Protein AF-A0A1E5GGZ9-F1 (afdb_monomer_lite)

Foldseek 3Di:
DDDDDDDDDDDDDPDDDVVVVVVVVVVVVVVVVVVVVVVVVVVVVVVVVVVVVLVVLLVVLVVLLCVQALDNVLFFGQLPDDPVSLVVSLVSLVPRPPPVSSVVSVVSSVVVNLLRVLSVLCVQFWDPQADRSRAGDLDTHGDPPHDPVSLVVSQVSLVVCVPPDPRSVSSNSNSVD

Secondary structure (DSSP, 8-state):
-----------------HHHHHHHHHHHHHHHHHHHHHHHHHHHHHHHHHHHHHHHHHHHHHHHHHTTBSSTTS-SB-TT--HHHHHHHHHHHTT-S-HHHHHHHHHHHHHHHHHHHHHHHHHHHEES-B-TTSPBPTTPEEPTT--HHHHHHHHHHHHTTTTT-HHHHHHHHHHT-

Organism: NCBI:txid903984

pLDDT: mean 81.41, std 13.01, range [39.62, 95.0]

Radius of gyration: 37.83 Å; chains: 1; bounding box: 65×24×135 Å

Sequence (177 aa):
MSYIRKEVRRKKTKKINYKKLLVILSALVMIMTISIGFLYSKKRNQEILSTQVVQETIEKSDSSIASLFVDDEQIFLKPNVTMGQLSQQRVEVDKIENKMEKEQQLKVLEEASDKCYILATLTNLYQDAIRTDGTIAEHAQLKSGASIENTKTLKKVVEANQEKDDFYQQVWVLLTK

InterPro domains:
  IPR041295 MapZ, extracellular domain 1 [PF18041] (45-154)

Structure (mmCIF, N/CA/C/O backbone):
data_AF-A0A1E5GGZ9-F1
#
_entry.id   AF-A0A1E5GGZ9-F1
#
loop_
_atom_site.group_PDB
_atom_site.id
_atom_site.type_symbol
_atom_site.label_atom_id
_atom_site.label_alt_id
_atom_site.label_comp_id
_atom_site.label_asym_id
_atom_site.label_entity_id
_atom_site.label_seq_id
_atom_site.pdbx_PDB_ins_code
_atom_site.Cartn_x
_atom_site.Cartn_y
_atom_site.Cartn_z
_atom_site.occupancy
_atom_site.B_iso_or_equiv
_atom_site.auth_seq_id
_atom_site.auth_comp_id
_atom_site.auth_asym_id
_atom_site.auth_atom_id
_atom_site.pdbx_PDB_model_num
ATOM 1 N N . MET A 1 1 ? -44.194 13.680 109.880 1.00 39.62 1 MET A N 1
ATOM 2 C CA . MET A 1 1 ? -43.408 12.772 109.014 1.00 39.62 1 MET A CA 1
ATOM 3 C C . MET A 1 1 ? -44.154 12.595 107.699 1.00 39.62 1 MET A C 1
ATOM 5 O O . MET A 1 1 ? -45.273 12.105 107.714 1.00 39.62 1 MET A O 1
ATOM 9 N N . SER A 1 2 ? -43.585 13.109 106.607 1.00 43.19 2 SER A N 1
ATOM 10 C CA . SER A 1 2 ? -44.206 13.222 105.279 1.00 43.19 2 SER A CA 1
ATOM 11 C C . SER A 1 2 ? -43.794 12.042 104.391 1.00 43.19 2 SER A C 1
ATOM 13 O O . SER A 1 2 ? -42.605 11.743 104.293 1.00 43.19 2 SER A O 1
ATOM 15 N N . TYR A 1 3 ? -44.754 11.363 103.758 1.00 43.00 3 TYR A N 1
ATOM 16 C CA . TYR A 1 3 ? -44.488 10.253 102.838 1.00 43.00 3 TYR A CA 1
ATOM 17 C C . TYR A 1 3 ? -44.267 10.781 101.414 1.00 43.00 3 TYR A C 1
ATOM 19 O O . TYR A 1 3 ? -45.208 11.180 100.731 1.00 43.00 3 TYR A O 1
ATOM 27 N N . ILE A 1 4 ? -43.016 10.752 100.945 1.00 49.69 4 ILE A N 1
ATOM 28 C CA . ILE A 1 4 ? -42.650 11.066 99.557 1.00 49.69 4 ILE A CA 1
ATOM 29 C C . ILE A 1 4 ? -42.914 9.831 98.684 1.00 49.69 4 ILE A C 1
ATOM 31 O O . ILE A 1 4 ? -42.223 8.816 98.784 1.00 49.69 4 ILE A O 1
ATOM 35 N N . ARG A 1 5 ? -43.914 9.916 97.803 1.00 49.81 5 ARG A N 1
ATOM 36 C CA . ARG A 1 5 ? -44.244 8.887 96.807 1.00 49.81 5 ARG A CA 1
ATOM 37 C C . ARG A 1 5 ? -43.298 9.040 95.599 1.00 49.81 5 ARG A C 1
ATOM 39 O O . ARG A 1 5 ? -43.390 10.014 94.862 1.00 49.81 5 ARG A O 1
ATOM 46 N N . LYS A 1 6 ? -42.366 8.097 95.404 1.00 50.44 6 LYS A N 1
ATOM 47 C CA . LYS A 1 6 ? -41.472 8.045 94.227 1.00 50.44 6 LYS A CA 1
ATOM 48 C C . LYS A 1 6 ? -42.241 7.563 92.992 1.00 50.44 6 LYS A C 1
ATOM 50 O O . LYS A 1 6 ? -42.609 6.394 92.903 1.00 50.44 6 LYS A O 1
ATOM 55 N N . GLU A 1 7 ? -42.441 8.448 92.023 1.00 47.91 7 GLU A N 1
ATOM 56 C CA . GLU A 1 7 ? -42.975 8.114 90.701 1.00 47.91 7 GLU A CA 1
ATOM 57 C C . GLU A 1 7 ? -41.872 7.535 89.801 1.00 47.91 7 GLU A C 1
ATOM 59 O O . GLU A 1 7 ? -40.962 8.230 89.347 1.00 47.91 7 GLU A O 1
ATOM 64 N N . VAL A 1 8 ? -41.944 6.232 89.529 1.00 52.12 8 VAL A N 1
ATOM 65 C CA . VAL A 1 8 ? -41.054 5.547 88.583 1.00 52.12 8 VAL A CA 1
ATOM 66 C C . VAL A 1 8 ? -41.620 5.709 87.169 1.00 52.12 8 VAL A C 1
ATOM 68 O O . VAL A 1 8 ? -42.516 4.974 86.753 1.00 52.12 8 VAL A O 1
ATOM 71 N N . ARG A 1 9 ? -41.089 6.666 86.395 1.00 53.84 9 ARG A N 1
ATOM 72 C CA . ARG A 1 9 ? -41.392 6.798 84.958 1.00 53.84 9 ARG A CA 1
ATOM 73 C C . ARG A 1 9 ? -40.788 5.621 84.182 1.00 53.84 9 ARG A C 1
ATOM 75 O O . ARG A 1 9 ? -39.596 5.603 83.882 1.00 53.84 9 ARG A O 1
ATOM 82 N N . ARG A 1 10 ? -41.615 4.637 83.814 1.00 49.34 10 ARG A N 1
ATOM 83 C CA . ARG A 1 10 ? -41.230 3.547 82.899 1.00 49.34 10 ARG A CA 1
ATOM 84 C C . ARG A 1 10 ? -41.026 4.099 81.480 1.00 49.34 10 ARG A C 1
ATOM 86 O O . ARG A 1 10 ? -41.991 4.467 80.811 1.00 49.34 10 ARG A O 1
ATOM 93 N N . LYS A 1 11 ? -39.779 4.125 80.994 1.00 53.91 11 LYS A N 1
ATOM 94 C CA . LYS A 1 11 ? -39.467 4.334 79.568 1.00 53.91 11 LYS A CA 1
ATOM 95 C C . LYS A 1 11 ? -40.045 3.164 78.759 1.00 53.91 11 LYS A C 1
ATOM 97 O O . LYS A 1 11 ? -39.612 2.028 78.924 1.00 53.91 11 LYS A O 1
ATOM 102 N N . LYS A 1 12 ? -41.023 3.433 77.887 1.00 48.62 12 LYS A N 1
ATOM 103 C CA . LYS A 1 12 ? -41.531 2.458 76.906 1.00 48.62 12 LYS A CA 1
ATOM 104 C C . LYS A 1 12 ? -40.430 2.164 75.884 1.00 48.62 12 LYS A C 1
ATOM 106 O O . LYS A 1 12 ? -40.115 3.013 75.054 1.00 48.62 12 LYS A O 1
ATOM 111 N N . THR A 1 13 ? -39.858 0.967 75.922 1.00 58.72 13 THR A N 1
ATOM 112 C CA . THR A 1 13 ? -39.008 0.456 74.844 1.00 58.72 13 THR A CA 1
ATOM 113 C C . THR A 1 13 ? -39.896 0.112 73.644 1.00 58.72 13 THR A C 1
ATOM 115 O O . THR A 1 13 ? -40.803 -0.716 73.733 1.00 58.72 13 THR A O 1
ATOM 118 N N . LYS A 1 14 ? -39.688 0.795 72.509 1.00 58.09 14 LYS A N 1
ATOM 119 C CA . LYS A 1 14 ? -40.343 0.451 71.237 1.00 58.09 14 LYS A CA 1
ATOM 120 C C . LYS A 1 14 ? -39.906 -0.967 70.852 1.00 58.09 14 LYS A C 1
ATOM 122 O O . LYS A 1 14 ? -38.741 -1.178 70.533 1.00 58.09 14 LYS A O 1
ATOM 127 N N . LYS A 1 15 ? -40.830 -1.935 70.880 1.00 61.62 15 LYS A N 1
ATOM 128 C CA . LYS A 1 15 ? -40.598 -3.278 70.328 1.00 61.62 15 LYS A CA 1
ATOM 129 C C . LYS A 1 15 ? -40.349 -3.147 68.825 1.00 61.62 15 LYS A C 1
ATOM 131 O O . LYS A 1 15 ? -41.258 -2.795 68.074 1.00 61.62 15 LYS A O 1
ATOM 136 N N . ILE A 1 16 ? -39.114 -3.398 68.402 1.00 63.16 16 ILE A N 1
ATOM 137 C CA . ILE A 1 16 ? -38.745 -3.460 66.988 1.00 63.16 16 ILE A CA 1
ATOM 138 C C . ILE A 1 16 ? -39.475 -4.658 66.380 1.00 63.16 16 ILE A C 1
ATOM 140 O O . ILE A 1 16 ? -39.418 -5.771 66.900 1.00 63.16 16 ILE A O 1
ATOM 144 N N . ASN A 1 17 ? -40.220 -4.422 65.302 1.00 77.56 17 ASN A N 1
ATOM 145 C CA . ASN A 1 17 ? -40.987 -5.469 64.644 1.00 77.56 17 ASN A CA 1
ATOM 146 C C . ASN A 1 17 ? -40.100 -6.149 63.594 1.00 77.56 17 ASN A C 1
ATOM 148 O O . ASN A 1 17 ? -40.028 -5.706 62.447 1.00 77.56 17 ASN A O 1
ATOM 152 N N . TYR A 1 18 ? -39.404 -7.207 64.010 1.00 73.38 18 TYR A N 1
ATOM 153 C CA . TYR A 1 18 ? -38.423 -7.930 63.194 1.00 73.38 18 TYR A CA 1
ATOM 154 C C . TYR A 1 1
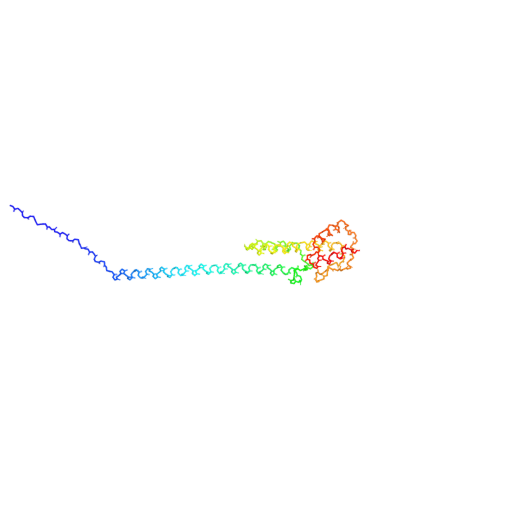8 ? -38.992 -8.448 61.866 1.00 73.38 18 TYR A C 1
ATOM 156 O O . TYR A 1 18 ? -38.265 -8.480 60.881 1.00 73.38 18 TYR A O 1
ATOM 164 N N . LYS A 1 19 ? -40.299 -8.744 61.784 1.00 74.50 19 LYS A N 1
ATOM 165 C CA . LYS A 1 19 ? -40.957 -9.094 60.512 1.00 74.50 19 LYS A CA 1
ATOM 166 C C . LYS A 1 19 ? -40.918 -7.946 59.499 1.00 74.50 19 LYS A C 1
ATOM 168 O O . LYS A 1 19 ? -40.622 -8.176 58.335 1.00 74.50 19 LYS A O 1
ATOM 173 N N . LYS A 1 20 ? -41.166 -6.704 59.936 1.00 72.38 20 LYS A N 1
ATOM 174 C CA . LYS A 1 20 ? -41.074 -5.521 59.059 1.00 72.38 20 LYS A CA 1
ATOM 175 C C . LYS A 1 20 ? -39.625 -5.227 58.669 1.00 72.38 20 LYS A C 1
ATOM 177 O O . LYS A 1 20 ? -39.370 -4.885 57.522 1.00 72.38 20 LYS A O 1
ATOM 182 N N . LEU A 1 21 ? -38.688 -5.403 59.603 1.00 75.75 21 LEU A N 1
ATOM 183 C CA . LEU A 1 21 ? -37.256 -5.228 59.342 1.00 75.75 21 LEU A CA 1
ATOM 184 C C . LEU A 1 21 ? -36.744 -6.232 58.293 1.00 75.75 21 LEU A C 1
ATOM 186 O O . LEU A 1 21 ? -36.010 -5.848 57.391 1.00 75.75 21 LEU A O 1
ATOM 190 N N . LEU A 1 22 ? -37.175 -7.494 58.382 1.00 75.75 22 LEU A N 1
ATOM 191 C CA . LEU A 1 22 ? -36.759 -8.568 57.476 1.00 75.75 22 LEU A CA 1
ATOM 192 C C . LEU A 1 22 ? -37.287 -8.363 56.047 1.00 75.75 22 LEU A C 1
ATOM 194 O O . LEU A 1 22 ? -36.547 -8.566 55.089 1.00 75.75 22 LEU A O 1
ATOM 198 N N . VAL A 1 23 ? -38.523 -7.871 55.899 1.00 75.81 23 VAL A N 1
ATOM 199 C CA . VAL A 1 23 ? -39.086 -7.491 54.590 1.00 75.81 23 VAL A CA 1
ATOM 200 C C . VAL A 1 23 ? -38.289 -6.343 53.961 1.00 75.81 23 VAL A C 1
ATOM 202 O O . VAL A 1 23 ? -37.915 -6.430 52.793 1.00 75.81 23 VAL A O 1
ATOM 205 N N . ILE A 1 24 ? -37.951 -5.309 54.739 1.00 76.31 24 ILE A N 1
ATOM 206 C CA . ILE A 1 24 ? -37.137 -4.178 54.259 1.00 76.31 24 ILE A CA 1
ATOM 207 C C . ILE A 1 24 ? -35.734 -4.646 53.842 1.00 76.31 24 ILE A C 1
ATOM 209 O O . ILE A 1 24 ? -35.237 -4.229 52.796 1.00 76.31 24 ILE A O 1
ATOM 213 N N . LEU A 1 25 ? -35.113 -5.547 54.612 1.00 74.56 25 LEU A N 1
ATOM 214 C CA . LEU A 1 25 ? -33.804 -6.110 54.274 1.00 74.56 25 LEU A CA 1
ATOM 215 C C . LEU A 1 25 ? -33.851 -6.907 52.961 1.00 74.56 25 LEU A C 1
ATOM 217 O O . LEU A 1 25 ? -32.978 -6.744 52.113 1.00 74.56 25 LEU A O 1
ATOM 221 N N . SER A 1 26 ? -34.888 -7.730 52.767 1.00 73.56 26 SER A N 1
ATOM 222 C CA . SER A 1 26 ? -35.053 -8.521 51.539 1.00 73.56 26 SER A CA 1
ATOM 223 C C . SER A 1 26 ? -35.252 -7.645 50.298 1.00 73.56 26 SER A C 1
ATOM 225 O O . SER A 1 26 ? -34.654 -7.912 49.256 1.00 73.56 26 SER A O 1
ATOM 227 N N . ALA A 1 27 ? -36.004 -6.546 50.426 1.00 75.19 27 ALA A N 1
ATOM 228 C CA . ALA A 1 27 ? -36.198 -5.581 49.350 1.00 75.19 27 ALA A CA 1
ATOM 229 C C . ALA A 1 27 ? -34.884 -4.874 48.974 1.00 75.19 27 ALA A C 1
ATOM 231 O O . ALA A 1 27 ? -34.585 -4.723 47.792 1.00 75.19 27 ALA A O 1
ATOM 232 N N . LEU A 1 28 ? -34.059 -4.506 49.961 1.00 73.69 28 LEU A N 1
ATOM 233 C CA . LEU A 1 28 ? -32.743 -3.903 49.719 1.00 73.69 28 LEU A CA 1
ATOM 234 C C . LEU A 1 28 ? -31.791 -4.849 48.976 1.00 73.69 28 LEU A C 1
ATOM 236 O O . LEU A 1 28 ? -31.107 -4.417 48.049 1.00 73.69 28 LEU A O 1
ATOM 240 N N . VAL A 1 29 ? -31.771 -6.136 49.332 1.00 75.00 29 VAL A N 1
ATOM 241 C CA . VAL A 1 29 ? -30.948 -7.145 48.638 1.00 75.00 29 VAL A CA 1
ATOM 242 C C . VAL A 1 29 ? -31.420 -7.351 47.194 1.00 75.00 29 VAL A C 1
ATOM 244 O O . VAL A 1 29 ? -30.595 -7.445 46.283 1.00 75.00 29 VAL A O 1
ATOM 247 N N . MET A 1 30 ? -32.734 -7.353 46.950 1.00 72.06 30 MET A N 1
ATOM 248 C CA . MET A 1 30 ? -33.287 -7.418 45.591 1.00 72.06 30 MET A CA 1
ATOM 249 C C . MET A 1 30 ? -32.882 -6.200 44.748 1.00 72.06 30 MET A C 1
ATOM 251 O O . MET A 1 30 ? -32.442 -6.349 43.612 1.00 72.06 30 MET A O 1
ATOM 255 N N . ILE A 1 31 ? -32.966 -4.992 45.311 1.00 73.75 31 ILE A N 1
ATOM 256 C CA . ILE A 1 31 ? -32.592 -3.759 44.601 1.00 73.75 31 ILE A CA 1
ATOM 257 C C . ILE A 1 31 ? -31.090 -3.749 44.283 1.00 73.75 31 ILE A C 1
ATOM 259 O O . ILE A 1 31 ? -30.701 -3.415 43.163 1.00 73.75 31 ILE A O 1
ATOM 263 N N . MET A 1 32 ? -30.245 -4.157 45.235 1.00 68.38 32 MET A N 1
ATOM 264 C CA . MET A 1 32 ? -28.794 -4.264 45.037 1.00 68.38 32 MET A CA 1
ATOM 265 C C . MET A 1 32 ? -28.446 -5.254 43.918 1.00 68.38 32 MET A C 1
ATOM 267 O O . MET A 1 32 ? -27.656 -4.928 43.035 1.00 68.38 32 MET A O 1
ATOM 271 N N . THR A 1 33 ? -29.061 -6.440 43.906 1.00 69.25 33 THR A N 1
ATOM 272 C CA . THR A 1 33 ? -28.777 -7.475 42.894 1.00 69.25 33 THR A CA 1
ATOM 273 C C . THR A 1 33 ? -29.232 -7.066 41.490 1.00 69.25 33 THR A C 1
ATOM 275 O O . THR A 1 33 ? -28.474 -7.248 40.536 1.00 69.25 33 THR A O 1
ATOM 278 N N . ILE A 1 34 ? -30.398 -6.421 41.352 1.00 72.50 34 ILE A N 1
ATOM 279 C CA . ILE A 1 34 ? -30.869 -5.862 40.069 1.00 72.50 34 ILE A CA 1
ATOM 280 C C . ILE A 1 34 ? -29.932 -4.747 39.577 1.00 72.50 34 ILE A C 1
ATOM 282 O O . ILE A 1 34 ? -29.565 -4.716 38.402 1.00 72.50 34 ILE A O 1
ATOM 286 N N . SER A 1 35 ? -29.498 -3.858 40.476 1.00 68.81 35 SER A N 1
ATOM 287 C CA . SER A 1 35 ? -28.619 -2.732 40.131 1.00 68.81 35 SER A CA 1
ATOM 288 C C . SER A 1 35 ? -27.242 -3.203 39.653 1.00 68.81 35 SER A C 1
ATOM 290 O O . SER A 1 35 ? -26.733 -2.704 38.650 1.00 68.81 35 SER A O 1
ATOM 292 N N . ILE A 1 36 ? -26.660 -4.203 40.325 1.00 69.88 36 ILE A N 1
ATOM 293 C CA . ILE A 1 36 ? -25.376 -4.808 39.937 1.00 69.88 36 ILE A CA 1
ATOM 294 C C . ILE A 1 36 ? -25.501 -5.514 38.579 1.00 69.88 36 ILE A C 1
ATOM 296 O O . ILE A 1 36 ? -24.643 -5.326 37.717 1.00 69.88 36 ILE A O 1
ATOM 300 N N . GLY A 1 37 ? -26.584 -6.267 38.351 1.00 66.50 37 GLY A N 1
ATOM 301 C CA . GLY A 1 37 ? -26.845 -6.921 37.064 1.00 66.50 37 GLY A CA 1
ATOM 302 C C . GLY A 1 37 ? -26.998 -5.926 35.908 1.00 66.50 37 GLY A C 1
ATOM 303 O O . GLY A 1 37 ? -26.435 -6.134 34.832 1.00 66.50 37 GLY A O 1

→ **Your instructions**:
Where the listing above reaches the line that contains "ATOM 183 C CA", start retyping, and finish with the line that contains "ATOM 192 C C"; reproduce those lines exactly and no others.

→ **Solution to this exercise**:
ATOM 183 C CA . LEU A 1 21 ? -37.256 -5.228 59.342 1.00 75.75 21 LEU A CA 1
ATOM 184 C C . LEU A 1 21 ? -36.744 -6.232 58.293 1.00 75.75 21 LEU A C 1
ATOM 186 O O . LEU A 1 21 ? -36.010 -5.848 57.391 1.00 75.75 21 LEU A O 1
ATOM 190 N N . LEU A 1 22 ? -37.175 -7.494 58.382 1.00 75.75 22 LEU A N 1
ATOM 191 C CA . LEU A 1 22 ? -36.759 -8.568 57.476 1.00 75.75 22 LEU A CA 1
ATOM 192 C C . LEU A 1 22 ? -37.287 -8.363 56.047 1.00 75.75 22 LEU A C 1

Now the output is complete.